L'étude d'Indeed parle même de désertion des métiers de la restauration. Les raisons de ce décrochage restent les mêmes : salaires peu élevés, métiers physiquement éprouvants, peu de reconnaissance, milieux parfois rudes… 35% des sondés aimeraient plus d'avantages. 51% d'entre eux recherchent un salaire plus élevé. Nuance cependant, les métiers de la salle continuent d'attirer les plus jeunes, mais ceux de la cuisine sont à la peine, comme le rapporte France 3 Régions en Normandie, zone très touchée par le manque de recrues dans la restauration. 5 000 postes seraient encore vacants à deux mois de la saison estivale.
Dans le secteur du transport, la courbe du volume des offres a suivi de près celle de l’hôtellerie-restauration en 2020, puis a dépassé son niveau pré-pandémie à la mi-2021, croissant continuellement jusqu’à fin 2022. Pour autant, la courbe des clics par annonce relatifs met en lumière une attractivité instable, « en dents de scie ». (Source : Indeed)

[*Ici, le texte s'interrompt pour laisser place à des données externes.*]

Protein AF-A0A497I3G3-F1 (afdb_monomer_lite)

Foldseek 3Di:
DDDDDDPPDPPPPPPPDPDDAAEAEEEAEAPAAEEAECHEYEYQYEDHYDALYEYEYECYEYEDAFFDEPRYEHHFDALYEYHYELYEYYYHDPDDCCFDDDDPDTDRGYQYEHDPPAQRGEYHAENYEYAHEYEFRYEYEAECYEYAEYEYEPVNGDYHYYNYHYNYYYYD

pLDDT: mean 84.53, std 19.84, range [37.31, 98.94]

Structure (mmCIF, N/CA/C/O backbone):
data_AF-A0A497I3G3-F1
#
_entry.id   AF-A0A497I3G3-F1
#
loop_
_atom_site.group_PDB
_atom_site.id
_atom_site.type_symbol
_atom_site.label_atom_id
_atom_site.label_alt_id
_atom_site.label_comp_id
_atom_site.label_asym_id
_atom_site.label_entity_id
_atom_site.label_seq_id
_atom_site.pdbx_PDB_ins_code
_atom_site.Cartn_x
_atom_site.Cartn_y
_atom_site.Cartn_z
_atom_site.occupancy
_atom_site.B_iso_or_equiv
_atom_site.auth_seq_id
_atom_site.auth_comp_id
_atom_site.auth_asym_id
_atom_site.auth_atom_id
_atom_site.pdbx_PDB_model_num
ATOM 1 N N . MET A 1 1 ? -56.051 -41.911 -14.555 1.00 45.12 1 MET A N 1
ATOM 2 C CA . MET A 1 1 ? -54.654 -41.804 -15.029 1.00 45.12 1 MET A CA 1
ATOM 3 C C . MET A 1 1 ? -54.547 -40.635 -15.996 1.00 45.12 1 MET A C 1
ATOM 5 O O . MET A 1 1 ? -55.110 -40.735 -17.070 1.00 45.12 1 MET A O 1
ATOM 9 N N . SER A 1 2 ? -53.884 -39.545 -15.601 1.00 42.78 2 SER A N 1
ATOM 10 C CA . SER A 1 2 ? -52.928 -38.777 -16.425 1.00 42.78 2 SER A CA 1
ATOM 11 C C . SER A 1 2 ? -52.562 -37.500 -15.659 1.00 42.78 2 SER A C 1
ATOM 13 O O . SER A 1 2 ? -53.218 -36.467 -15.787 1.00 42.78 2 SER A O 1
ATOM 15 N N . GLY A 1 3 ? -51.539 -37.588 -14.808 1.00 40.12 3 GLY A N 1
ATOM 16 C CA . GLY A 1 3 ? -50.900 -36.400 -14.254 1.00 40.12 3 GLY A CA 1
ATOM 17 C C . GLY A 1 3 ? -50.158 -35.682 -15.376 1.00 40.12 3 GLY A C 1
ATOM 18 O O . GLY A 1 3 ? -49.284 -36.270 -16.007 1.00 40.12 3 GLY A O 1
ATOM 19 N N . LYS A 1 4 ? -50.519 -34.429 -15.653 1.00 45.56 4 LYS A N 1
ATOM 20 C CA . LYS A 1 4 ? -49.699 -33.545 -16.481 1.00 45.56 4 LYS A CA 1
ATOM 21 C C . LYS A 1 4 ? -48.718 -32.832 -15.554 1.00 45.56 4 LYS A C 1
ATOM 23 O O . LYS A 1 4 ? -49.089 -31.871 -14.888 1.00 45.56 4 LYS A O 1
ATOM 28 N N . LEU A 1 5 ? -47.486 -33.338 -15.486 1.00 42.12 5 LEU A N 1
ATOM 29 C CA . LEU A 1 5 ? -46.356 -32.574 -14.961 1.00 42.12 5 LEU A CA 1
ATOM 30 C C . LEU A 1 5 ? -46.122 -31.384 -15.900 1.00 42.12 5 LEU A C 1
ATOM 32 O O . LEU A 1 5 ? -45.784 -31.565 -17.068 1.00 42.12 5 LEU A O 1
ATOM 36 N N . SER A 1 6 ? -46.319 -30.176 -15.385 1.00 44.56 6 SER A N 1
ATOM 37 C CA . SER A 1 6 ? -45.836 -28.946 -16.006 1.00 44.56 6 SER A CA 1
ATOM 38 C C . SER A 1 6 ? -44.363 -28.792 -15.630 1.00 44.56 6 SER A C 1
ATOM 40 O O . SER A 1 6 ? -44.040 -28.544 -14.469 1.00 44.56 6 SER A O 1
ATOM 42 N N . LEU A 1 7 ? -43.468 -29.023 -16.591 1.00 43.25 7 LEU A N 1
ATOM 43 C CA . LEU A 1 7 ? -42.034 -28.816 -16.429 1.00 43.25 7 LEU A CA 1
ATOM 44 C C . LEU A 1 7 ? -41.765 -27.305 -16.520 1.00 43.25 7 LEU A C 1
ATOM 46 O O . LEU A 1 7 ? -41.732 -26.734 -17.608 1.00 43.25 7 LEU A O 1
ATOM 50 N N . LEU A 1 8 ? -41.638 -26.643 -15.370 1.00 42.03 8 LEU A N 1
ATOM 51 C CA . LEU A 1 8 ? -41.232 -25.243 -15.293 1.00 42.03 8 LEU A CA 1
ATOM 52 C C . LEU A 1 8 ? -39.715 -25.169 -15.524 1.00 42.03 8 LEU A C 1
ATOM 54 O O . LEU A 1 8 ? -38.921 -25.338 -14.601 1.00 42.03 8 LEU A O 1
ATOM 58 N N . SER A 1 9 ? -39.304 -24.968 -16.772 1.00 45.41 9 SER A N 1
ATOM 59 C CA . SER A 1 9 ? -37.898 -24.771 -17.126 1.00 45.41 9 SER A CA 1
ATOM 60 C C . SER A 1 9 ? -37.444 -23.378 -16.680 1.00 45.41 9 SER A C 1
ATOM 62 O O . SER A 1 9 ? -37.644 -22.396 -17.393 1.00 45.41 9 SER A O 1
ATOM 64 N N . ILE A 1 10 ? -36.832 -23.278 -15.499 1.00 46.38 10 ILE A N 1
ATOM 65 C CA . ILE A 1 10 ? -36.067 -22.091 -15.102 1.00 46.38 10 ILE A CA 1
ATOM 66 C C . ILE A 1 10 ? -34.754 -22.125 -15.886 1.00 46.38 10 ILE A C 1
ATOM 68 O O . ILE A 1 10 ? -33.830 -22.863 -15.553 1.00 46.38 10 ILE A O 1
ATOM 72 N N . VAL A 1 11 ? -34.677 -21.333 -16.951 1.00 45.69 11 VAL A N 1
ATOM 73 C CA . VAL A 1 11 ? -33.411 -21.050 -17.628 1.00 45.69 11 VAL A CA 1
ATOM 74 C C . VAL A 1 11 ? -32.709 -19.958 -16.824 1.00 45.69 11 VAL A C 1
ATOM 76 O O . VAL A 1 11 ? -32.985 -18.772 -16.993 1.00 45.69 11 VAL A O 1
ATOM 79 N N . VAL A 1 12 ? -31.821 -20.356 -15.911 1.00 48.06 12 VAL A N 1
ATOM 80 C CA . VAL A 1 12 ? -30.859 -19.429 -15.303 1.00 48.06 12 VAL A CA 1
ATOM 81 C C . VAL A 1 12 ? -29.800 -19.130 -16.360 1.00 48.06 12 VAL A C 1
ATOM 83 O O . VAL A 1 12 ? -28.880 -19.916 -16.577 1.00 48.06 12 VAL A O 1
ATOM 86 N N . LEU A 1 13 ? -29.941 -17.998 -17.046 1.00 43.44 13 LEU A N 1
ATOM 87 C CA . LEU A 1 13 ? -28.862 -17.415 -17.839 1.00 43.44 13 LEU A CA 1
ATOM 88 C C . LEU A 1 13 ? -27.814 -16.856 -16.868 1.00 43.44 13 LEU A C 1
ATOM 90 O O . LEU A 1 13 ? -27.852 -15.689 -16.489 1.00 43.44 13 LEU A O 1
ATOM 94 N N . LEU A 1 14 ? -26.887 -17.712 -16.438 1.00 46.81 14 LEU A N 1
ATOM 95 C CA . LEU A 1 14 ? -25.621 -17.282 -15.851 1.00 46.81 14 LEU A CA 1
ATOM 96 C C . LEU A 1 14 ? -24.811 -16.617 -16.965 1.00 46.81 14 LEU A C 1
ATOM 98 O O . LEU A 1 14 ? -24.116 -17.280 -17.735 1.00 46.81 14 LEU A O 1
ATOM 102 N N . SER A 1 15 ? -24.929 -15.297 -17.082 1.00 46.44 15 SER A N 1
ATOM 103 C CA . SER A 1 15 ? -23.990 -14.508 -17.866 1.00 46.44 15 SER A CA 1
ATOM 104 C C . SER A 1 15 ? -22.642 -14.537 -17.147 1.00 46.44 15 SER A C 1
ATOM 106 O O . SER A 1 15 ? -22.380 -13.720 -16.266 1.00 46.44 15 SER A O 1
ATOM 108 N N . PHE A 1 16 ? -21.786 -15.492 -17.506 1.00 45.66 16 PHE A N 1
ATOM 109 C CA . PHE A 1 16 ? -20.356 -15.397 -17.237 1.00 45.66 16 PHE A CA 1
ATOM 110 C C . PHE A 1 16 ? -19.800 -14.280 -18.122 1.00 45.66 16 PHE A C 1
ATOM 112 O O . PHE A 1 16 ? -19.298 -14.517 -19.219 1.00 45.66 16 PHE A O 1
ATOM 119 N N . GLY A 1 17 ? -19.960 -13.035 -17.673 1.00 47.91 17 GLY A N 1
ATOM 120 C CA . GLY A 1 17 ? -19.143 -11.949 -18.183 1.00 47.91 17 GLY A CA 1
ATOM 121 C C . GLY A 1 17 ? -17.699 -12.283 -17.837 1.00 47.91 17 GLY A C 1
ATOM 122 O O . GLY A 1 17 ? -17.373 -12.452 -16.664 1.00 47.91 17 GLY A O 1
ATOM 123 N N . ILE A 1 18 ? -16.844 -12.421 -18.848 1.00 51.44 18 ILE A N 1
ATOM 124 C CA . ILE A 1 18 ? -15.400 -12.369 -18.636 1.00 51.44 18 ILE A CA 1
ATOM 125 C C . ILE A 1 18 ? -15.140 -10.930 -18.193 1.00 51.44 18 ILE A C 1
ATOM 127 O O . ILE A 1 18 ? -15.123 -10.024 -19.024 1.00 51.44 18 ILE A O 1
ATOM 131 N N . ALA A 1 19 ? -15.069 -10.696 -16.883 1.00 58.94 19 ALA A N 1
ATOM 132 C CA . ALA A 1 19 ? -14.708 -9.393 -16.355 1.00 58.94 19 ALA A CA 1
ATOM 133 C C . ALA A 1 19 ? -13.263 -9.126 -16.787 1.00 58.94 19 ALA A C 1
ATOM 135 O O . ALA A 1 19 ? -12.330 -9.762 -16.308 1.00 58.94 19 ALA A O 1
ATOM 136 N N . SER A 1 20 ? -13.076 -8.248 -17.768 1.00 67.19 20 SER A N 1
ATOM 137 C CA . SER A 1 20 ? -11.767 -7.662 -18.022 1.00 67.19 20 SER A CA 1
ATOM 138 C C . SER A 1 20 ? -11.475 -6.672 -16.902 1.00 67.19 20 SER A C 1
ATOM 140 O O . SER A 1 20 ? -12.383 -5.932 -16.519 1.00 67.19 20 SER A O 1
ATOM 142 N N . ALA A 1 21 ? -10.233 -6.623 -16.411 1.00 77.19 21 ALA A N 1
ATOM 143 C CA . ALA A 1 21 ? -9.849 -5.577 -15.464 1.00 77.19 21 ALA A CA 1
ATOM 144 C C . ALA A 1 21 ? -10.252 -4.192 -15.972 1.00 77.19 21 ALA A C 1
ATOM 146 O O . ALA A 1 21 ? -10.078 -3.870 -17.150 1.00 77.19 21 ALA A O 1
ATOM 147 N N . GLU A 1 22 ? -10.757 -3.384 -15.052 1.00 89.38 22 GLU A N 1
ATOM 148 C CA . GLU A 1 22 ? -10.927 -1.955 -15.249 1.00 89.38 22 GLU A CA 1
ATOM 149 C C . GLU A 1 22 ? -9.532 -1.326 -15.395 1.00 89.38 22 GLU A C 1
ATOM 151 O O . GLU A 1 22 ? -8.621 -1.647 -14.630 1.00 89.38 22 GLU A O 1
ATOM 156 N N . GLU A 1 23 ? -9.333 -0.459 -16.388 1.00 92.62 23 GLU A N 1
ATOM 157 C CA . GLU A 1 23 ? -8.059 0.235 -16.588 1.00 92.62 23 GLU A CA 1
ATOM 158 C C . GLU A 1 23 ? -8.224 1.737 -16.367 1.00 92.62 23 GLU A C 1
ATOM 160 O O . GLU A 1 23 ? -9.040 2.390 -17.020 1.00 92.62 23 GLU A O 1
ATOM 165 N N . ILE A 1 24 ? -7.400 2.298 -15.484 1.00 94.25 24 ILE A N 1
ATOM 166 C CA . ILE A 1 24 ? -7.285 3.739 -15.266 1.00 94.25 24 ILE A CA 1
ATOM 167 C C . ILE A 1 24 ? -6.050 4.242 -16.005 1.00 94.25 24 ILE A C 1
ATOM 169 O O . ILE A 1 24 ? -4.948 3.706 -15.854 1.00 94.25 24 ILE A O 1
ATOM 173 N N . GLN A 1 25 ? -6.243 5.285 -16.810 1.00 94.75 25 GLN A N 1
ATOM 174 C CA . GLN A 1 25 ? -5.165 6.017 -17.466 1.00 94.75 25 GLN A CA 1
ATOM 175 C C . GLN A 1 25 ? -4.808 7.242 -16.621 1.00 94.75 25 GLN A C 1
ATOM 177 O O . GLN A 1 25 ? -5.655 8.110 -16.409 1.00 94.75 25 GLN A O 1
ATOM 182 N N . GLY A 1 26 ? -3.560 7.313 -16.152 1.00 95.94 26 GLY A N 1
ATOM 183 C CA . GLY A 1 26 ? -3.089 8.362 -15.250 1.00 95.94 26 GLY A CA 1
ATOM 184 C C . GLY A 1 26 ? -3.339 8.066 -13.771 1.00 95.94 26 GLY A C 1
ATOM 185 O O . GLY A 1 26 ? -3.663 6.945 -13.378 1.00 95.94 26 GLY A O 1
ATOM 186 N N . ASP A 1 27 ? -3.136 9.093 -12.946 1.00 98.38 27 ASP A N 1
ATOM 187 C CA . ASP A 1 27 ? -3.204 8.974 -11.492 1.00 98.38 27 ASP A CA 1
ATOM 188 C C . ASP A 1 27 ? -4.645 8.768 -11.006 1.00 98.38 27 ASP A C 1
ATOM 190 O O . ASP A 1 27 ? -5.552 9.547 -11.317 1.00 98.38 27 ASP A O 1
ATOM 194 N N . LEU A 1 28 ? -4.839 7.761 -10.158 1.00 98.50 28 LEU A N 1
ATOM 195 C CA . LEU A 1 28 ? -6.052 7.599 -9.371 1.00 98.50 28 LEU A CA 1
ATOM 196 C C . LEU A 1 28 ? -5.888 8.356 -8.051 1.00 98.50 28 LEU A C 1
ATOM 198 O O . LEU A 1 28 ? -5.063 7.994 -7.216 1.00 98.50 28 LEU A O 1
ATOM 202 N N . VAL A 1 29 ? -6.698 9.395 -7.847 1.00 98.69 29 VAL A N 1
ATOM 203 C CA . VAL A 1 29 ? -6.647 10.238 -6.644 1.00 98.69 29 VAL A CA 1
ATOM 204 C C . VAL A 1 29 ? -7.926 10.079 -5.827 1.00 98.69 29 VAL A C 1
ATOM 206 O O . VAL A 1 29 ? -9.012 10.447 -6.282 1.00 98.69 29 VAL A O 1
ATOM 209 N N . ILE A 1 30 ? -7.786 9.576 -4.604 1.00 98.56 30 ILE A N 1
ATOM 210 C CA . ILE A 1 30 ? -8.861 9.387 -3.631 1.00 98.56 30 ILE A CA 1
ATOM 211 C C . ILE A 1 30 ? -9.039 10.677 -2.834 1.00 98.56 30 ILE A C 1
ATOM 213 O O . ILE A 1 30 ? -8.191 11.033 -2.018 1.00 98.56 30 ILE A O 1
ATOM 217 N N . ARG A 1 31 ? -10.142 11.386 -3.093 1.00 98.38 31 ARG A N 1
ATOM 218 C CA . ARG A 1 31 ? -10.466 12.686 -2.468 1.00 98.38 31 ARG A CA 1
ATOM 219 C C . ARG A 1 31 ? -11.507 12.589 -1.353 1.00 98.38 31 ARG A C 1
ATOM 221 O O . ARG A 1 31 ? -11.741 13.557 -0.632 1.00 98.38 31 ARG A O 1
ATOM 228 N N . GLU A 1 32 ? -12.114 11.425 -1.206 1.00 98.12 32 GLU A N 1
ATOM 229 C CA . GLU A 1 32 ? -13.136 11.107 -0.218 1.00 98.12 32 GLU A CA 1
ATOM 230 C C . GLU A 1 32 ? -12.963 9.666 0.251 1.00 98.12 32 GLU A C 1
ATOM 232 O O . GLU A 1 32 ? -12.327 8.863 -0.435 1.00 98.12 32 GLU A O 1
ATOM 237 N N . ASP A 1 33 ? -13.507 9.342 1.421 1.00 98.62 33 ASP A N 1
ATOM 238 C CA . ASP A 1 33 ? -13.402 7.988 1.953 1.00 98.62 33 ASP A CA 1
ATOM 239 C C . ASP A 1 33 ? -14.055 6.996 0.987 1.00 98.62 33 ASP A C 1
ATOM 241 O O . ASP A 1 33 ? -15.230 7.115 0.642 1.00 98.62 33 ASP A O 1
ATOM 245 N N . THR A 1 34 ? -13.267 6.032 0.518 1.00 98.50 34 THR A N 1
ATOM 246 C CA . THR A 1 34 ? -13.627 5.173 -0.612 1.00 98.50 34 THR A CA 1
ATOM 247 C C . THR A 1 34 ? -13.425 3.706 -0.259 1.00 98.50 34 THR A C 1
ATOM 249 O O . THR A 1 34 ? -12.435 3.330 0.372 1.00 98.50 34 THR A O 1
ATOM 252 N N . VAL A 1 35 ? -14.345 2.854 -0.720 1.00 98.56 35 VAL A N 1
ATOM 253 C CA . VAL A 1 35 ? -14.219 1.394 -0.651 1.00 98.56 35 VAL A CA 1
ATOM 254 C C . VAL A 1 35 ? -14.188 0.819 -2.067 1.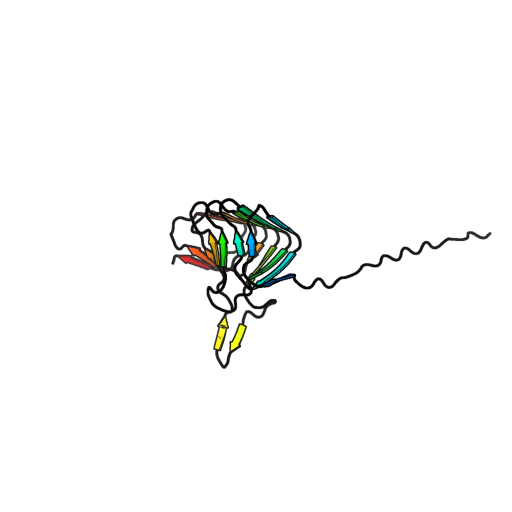00 98.56 35 VAL A C 1
ATOM 256 O O . VAL A 1 35 ? -15.120 1.013 -2.844 1.00 98.56 35 VAL A O 1
ATOM 259 N N . MET A 1 36 ? -13.124 0.088 -2.387 1.00 97.44 36 MET A N 1
ATOM 260 C CA . MET A 1 36 ? -12.977 -0.711 -3.601 1.00 97.44 36 MET A CA 1
ATOM 261 C C . MET A 1 36 ? -13.155 -2.184 -3.245 1.00 97.44 36 MET A C 1
ATOM 263 O O . MET A 1 36 ? -12.285 -2.787 -2.624 1.00 97.44 36 MET A O 1
ATOM 267 N N . GLU A 1 37 ? -14.299 -2.748 -3.618 1.00 97.69 37 GLU A N 1
ATOM 268 C CA . GLU A 1 37 ? -14.690 -4.120 -3.290 1.00 97.69 37 GLU A CA 1
ATOM 269 C C . GLU A 1 37 ? -14.824 -4.950 -4.570 1.00 97.69 37 GLU A C 1
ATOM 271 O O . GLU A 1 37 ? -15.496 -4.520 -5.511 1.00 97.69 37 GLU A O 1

Recrutements à l'anglo-saxonne
L'urgence économique est là, pour beaucoup de secteurs de l'hôtellerie-restauration, assembler des brigades et trouver un staff solide pour l'été reste la priorité pour la survie économique des établissements. Les chefs, les gérants, rivalisent d'ingéniosité pour attirer notamment les plus jeunes vers des postes saisonniers. Logement pris en charge, deux jours de congés consécutifs, salaires fixes et surtout, un recrutement plus direct, moins lourd. Exit le CV et la lettre de motivation. Certains préfèrent le modèle anglo-saxon, basé sur l'échange, la motivation et l'expérience. Ainsi les Journées sans CV du groupe Accor (leader mondial de l'hôtellerie) sont nées, une manière d'embaucher plus souple, moins contraignante pour les postulants et plus directe. En effet, le groupe, qui compte dans ses rangs près de 300 000 personnes, peine à occuper ses 1 500 postes capitaux pour cet été.
Le 17 avril dernier, le GHR communiquait 5 propositions pour assouplir les recrutements les plus urgents. Parmi les mesures proposées : faciliter l'accès au recrutement des travailleurs étrangers, « inciter fortement les recruteurs à mettre à disposition des logements pour les saisonniers, en étendant au secteur de l’hôtellerie-restauration les mesures fiscales appliquées dans le gardiennage ou la sécurité qui permet aux entreprises de récupérer la TVA sur leurs dépenses d’acquisition, d’aménagement et de mise à disposition gratuite de logements, ensuite en revoyant le régime social et fiscal de ces avantages en nature », ou encore un encadrement renforcé du statut des auto-entrepreneurs, qui occupent eux aussi de plus en plus le marché du travail.